Interview with MD & CEO, Aegon Religare Life Insurance

M Saraswathy Mumbai
Private life insurer Aegon Religare Life Insurance plans to continue focusing on the online terms space. Managing Director and Chief Executive Officer K S Gopalakrishnan, in an interview with M Saraswathy, talks about the company’s strategy. Edited excerpts:

Your company is one of the largest players in the online insurance segment. Will the thrust on this channel continue?

For us, the online channel is strategically important. We started it with term insurance, evolved the product, and included new covers such as terminal illness benefit covers.

Later, we also came up with online Ulips (unit-linked insurance plans), health products and fixed benefit products. At the end of December, we introduced savings-cum-insurance products. We also brought out a few riders for the term products. Of the total business, about a third is accounted for by online, a third by the proprietary channel (agency and salaried sales-force) and the rest by the corporate agency and brokers. This is line with our business plan.
 
Are all your new products in line with the new product guidelines being implemented?

Some of our products were approved on September 30; for some that weren’t, approvals have now been received. There was a popular product (a without-profit endowment product) in the agency channel; for that, the migration happened in November; we didn’t wait for January.
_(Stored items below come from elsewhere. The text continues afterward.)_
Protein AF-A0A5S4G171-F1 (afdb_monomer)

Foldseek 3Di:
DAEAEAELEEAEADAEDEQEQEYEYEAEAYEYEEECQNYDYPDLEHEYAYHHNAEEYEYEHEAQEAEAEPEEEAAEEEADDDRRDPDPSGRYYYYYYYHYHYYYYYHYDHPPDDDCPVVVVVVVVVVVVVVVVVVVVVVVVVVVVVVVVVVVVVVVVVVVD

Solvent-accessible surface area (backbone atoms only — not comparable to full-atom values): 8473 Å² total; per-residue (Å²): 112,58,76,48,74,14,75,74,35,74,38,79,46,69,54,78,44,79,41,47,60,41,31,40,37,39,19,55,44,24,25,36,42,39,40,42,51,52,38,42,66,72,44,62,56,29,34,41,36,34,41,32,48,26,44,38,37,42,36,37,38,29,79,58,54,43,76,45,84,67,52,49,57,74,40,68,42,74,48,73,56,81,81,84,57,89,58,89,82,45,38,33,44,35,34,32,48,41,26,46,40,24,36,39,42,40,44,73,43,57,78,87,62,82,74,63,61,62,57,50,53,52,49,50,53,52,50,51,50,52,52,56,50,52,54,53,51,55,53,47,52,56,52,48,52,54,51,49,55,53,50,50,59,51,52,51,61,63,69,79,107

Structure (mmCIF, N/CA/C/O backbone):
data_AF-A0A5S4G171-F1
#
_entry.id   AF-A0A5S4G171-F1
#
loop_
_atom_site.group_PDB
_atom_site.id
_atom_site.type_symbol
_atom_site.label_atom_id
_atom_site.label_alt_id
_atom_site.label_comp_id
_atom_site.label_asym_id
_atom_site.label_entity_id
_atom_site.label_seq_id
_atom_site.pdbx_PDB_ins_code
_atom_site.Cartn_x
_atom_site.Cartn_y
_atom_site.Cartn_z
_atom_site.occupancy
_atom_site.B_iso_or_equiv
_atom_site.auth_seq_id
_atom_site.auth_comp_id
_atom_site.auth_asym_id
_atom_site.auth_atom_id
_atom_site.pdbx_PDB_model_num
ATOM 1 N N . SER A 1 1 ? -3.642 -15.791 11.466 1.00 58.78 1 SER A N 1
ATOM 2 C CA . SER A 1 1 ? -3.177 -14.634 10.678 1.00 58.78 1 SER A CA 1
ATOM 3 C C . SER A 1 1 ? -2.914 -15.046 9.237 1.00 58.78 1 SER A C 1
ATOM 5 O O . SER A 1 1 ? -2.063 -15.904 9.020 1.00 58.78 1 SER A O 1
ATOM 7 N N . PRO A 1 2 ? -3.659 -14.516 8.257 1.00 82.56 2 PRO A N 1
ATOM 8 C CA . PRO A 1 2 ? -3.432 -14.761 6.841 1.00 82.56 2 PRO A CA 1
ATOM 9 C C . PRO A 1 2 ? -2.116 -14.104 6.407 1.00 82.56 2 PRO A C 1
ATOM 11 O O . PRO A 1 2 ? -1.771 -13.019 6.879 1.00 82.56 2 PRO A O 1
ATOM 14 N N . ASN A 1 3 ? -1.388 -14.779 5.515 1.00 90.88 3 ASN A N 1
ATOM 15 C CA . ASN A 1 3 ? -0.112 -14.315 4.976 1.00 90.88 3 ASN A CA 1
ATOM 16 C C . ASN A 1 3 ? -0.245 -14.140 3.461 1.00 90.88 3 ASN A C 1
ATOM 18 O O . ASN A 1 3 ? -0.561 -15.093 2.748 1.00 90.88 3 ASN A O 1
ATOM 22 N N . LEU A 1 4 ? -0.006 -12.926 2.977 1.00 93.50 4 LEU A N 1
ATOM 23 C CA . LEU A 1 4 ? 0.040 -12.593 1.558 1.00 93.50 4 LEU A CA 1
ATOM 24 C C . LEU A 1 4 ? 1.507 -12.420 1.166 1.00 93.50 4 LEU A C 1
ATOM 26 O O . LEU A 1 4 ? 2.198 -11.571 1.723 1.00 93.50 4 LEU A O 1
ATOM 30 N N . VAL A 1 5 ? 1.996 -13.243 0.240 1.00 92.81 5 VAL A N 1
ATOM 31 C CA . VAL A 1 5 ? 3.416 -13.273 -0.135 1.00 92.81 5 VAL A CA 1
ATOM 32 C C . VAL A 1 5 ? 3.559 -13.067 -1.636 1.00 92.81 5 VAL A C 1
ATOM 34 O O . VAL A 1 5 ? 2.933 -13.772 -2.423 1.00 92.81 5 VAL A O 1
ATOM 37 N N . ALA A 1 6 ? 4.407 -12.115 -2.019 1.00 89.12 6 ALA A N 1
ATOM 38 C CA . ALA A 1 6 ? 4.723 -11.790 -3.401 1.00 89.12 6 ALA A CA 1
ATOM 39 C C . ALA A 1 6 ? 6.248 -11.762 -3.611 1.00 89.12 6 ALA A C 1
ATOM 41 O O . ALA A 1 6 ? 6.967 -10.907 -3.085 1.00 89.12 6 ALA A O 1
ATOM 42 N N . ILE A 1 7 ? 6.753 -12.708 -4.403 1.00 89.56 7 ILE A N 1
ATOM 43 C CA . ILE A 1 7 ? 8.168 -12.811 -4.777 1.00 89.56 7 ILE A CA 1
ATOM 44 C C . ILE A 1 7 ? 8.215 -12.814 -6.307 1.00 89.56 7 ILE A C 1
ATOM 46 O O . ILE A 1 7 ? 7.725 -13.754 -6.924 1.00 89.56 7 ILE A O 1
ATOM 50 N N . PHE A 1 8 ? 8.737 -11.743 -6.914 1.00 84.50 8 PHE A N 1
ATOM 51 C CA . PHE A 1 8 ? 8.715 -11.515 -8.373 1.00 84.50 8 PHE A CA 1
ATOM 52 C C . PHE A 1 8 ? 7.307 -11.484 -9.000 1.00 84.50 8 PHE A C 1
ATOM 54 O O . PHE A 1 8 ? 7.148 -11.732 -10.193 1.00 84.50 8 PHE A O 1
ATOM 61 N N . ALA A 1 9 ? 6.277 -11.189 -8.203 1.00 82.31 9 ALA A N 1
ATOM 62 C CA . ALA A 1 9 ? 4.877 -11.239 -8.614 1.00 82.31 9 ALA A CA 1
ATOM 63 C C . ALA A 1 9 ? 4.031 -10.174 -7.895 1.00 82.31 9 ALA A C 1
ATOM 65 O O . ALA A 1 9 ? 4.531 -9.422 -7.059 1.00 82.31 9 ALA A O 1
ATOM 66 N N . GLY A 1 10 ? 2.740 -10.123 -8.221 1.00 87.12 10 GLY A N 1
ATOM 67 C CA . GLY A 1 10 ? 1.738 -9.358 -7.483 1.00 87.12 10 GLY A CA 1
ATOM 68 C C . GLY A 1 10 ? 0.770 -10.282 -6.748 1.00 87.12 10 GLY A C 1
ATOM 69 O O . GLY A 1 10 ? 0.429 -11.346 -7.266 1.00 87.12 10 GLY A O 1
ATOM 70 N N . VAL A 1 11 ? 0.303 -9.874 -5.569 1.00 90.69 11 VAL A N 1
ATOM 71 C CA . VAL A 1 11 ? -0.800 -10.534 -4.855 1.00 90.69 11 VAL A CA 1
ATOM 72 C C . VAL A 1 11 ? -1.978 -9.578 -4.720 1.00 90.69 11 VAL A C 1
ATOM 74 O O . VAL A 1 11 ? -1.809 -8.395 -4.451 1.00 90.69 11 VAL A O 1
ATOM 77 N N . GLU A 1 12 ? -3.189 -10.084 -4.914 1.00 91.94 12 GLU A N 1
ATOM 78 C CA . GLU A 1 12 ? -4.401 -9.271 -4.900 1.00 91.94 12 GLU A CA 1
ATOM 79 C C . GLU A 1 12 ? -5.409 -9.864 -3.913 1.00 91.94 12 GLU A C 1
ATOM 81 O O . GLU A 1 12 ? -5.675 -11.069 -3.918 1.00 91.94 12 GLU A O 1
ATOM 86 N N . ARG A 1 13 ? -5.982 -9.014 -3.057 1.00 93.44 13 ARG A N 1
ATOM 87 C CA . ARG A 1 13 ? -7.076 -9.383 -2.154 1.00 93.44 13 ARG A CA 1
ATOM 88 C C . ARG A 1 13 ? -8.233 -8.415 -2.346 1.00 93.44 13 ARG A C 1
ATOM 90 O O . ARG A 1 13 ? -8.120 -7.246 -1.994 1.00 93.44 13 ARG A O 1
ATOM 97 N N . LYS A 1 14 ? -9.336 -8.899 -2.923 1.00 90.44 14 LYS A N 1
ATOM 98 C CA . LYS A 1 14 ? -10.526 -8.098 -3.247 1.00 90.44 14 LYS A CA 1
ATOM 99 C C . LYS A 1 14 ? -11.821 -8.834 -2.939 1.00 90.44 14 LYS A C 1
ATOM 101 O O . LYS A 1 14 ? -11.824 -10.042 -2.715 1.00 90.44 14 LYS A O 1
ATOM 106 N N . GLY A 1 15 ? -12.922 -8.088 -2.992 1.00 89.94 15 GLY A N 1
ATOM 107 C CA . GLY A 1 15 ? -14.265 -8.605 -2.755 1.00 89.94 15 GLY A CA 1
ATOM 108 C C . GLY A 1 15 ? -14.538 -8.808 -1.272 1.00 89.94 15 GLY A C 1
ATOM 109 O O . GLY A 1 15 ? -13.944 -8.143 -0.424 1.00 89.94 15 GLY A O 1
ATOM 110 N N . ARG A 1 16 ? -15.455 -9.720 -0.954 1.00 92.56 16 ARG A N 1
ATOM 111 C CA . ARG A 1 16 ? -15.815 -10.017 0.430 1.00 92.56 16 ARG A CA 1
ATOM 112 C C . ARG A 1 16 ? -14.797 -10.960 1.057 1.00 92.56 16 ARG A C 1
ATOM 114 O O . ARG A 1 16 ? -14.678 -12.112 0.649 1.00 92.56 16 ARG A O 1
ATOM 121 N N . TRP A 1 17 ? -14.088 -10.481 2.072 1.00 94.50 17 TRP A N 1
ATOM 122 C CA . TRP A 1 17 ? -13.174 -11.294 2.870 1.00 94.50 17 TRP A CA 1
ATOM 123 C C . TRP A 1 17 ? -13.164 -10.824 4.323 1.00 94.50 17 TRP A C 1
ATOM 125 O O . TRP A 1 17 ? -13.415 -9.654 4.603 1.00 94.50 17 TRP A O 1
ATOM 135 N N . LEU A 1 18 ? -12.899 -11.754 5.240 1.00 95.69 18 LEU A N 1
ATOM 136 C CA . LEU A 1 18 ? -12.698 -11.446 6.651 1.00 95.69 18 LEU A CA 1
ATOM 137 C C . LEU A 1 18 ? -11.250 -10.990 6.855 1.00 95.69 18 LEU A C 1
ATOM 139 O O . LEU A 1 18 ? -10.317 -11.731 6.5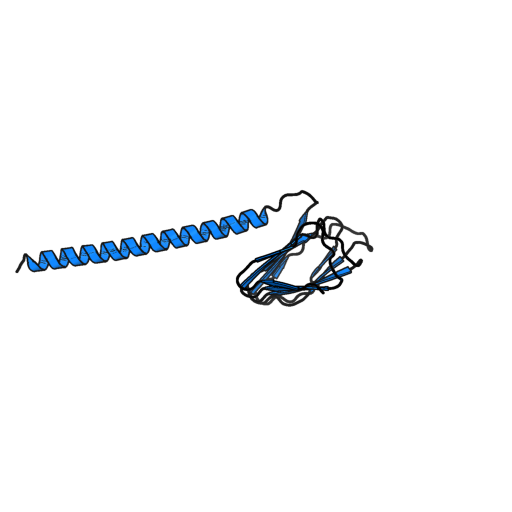34 1.00 95.69 18 LEU A O 1
ATOM 143 N N . VAL A 1 19 ? -11.072 -9.776 7.366 1.00 96.62 19 VAL A N 1
ATOM 144 C CA . VAL A 1 19 ? -9.772 -9.249 7.776 1.00 96.62 19 VAL A CA 1
ATOM 145 C C . VAL A 1 19 ? -9.550 -9.663 9.213 1.00 96.62 19 VAL A C 1
ATOM 147 O O . VAL A 1 19 ? -10.225 -9.178 10.112 1.00 96.62 19 VAL A O 1
ATOM 150 N N . GLU A 1 20 ? -8.619 -10.583 9.399 1.00 96.19 20 GLU A N 1
ATOM 151 C CA . GLU A 1 20 ? -8.223 -11.097 10.707 1.00 96.19 20 GLU A CA 1
ATOM 152 C C . GLU A 1 20 ? -7.518 -10.011 11.540 1.00 96.19 20 GLU A C 1
ATOM 154 O O . GLU A 1 20 ? -6.989 -9.054 10.958 1.00 96.19 20 GLU A O 1
ATOM 159 N N . PRO A 1 21 ? -7.416 -10.171 12.877 1.00 97.75 21 PRO A N 1
ATOM 160 C CA . PRO A 1 21 ? -6.814 -9.163 13.759 1.00 97.75 21 PRO A CA 1
ATOM 161 C C . PRO A 1 21 ? -5.403 -8.748 13.332 1.00 97.75 21 PRO A C 1
ATOM 163 O O . PRO A 1 21 ? -4.974 -7.612 13.530 1.00 97.75 21 PRO A O 1
ATOM 166 N N . THR A 1 22 ? -4.667 -9.673 12.714 1.00 97.81 22 THR A N 1
ATOM 167 C CA . THR A 1 22 ? -3.391 -9.387 12.064 1.00 97.81 22 THR A CA 1
ATOM 168 C C . THR A 1 22 ? -3.309 -10.089 10.718 1.00 97.81 22 THR A C 1
ATOM 170 O O . THR A 1 22 ? -3.453 -11.311 10.634 1.00 97.81 22 THR A O 1
ATOM 173 N N . THR A 1 23 ? -3.014 -9.319 9.676 1.00 97.94 23 THR A N 1
ATOM 174 C CA . THR A 1 23 ? -2.716 -9.794 8.322 1.00 97.94 23 THR A CA 1
ATOM 175 C C . THR A 1 23 ? -1.274 -9.436 7.984 1.00 97.94 23 THR A C 1
ATOM 177 O O . THR A 1 23 ? -0.902 -8.268 8.076 1.00 97.94 23 THR A O 1
ATOM 180 N N . ASN A 1 24 ? -0.458 -10.416 7.590 1.00 97.69 24 ASN A N 1
ATOM 181 C CA . ASN A 1 24 ? 0.926 -10.161 7.181 1.00 97.69 24 ASN A CA 1
ATOM 182 C C . ASN A 1 24 ? 1.033 -10.081 5.658 1.00 97.69 24 ASN A C 1
ATOM 184 O O . ASN A 1 24 ? 0.447 -10.898 4.943 1.00 97.69 24 ASN A O 1
ATOM 188 N N . VAL A 1 25 ? 1.825 -9.131 5.172 1.00 96.94 25 VAL A N 1
ATOM 189 C CA . VAL A 1 25 ? 2.060 -8.895 3.748 1.00 96.94 25 VAL A CA 1
ATOM 190 C C . VAL A 1 25 ? 3.559 -8.791 3.505 1.00 96.94 25 VAL A C 1
ATOM 192 O O . VAL A 1 25 ? 4.200 -7.872 4.008 1.00 96.94 25 VAL A O 1
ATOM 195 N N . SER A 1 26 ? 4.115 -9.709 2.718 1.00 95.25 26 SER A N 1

Any change will have a negative impact. It went on for four weeks and since the last week of December, it had started settling. Now, we can clearly say the impact of product changes is behind us.

For the quarter ended September 2013, Aegon Religare’s net losses fell about a half. Is profitability on the anvil?

As volumes rise, losses fall. We have a proprietary channel in certain locations. We wanted to maximise business from existing locations and looked at improving productivity. We are taking a hard look at expenditure; we are taking out wasteful expenses, and are sharp at managing costs.

Through volume build-up and flat costs, earnings are improving. However, profitability is still some time away.

Considering the open architecture of bancassurance (banks as brokers), do you see increased opportunities?

The open architecture has not gone live yet. We have been waiting for it since the last five years. We are hoping it opens up in one form or the other and is implemented. Clarity is required---whether it is optional or mandatory, whether it is only for public sector banks or private banks, we do not know. As soon as it opens, we are ready to take the next step.

Is persistency a concern?

We monitor our performance internally through new business premium, renewal premium, expense gap, etc. For us, renewal premium has been an important measure since a long time.

Historically, it has been proven when customers pay renewal premia, it is easier for us to cross-sell other product offerings to them. Various studies have shown you can cross-sell to existing customers if they pay renewal premium. This also improves profitability and builds embedded value.

We are in the retail business and we measure success by how many customers we have. There is a long way to go. We have about 180,000 customers; of these, 30,000 have more than one policy from us. This is good, since ours is still a young company.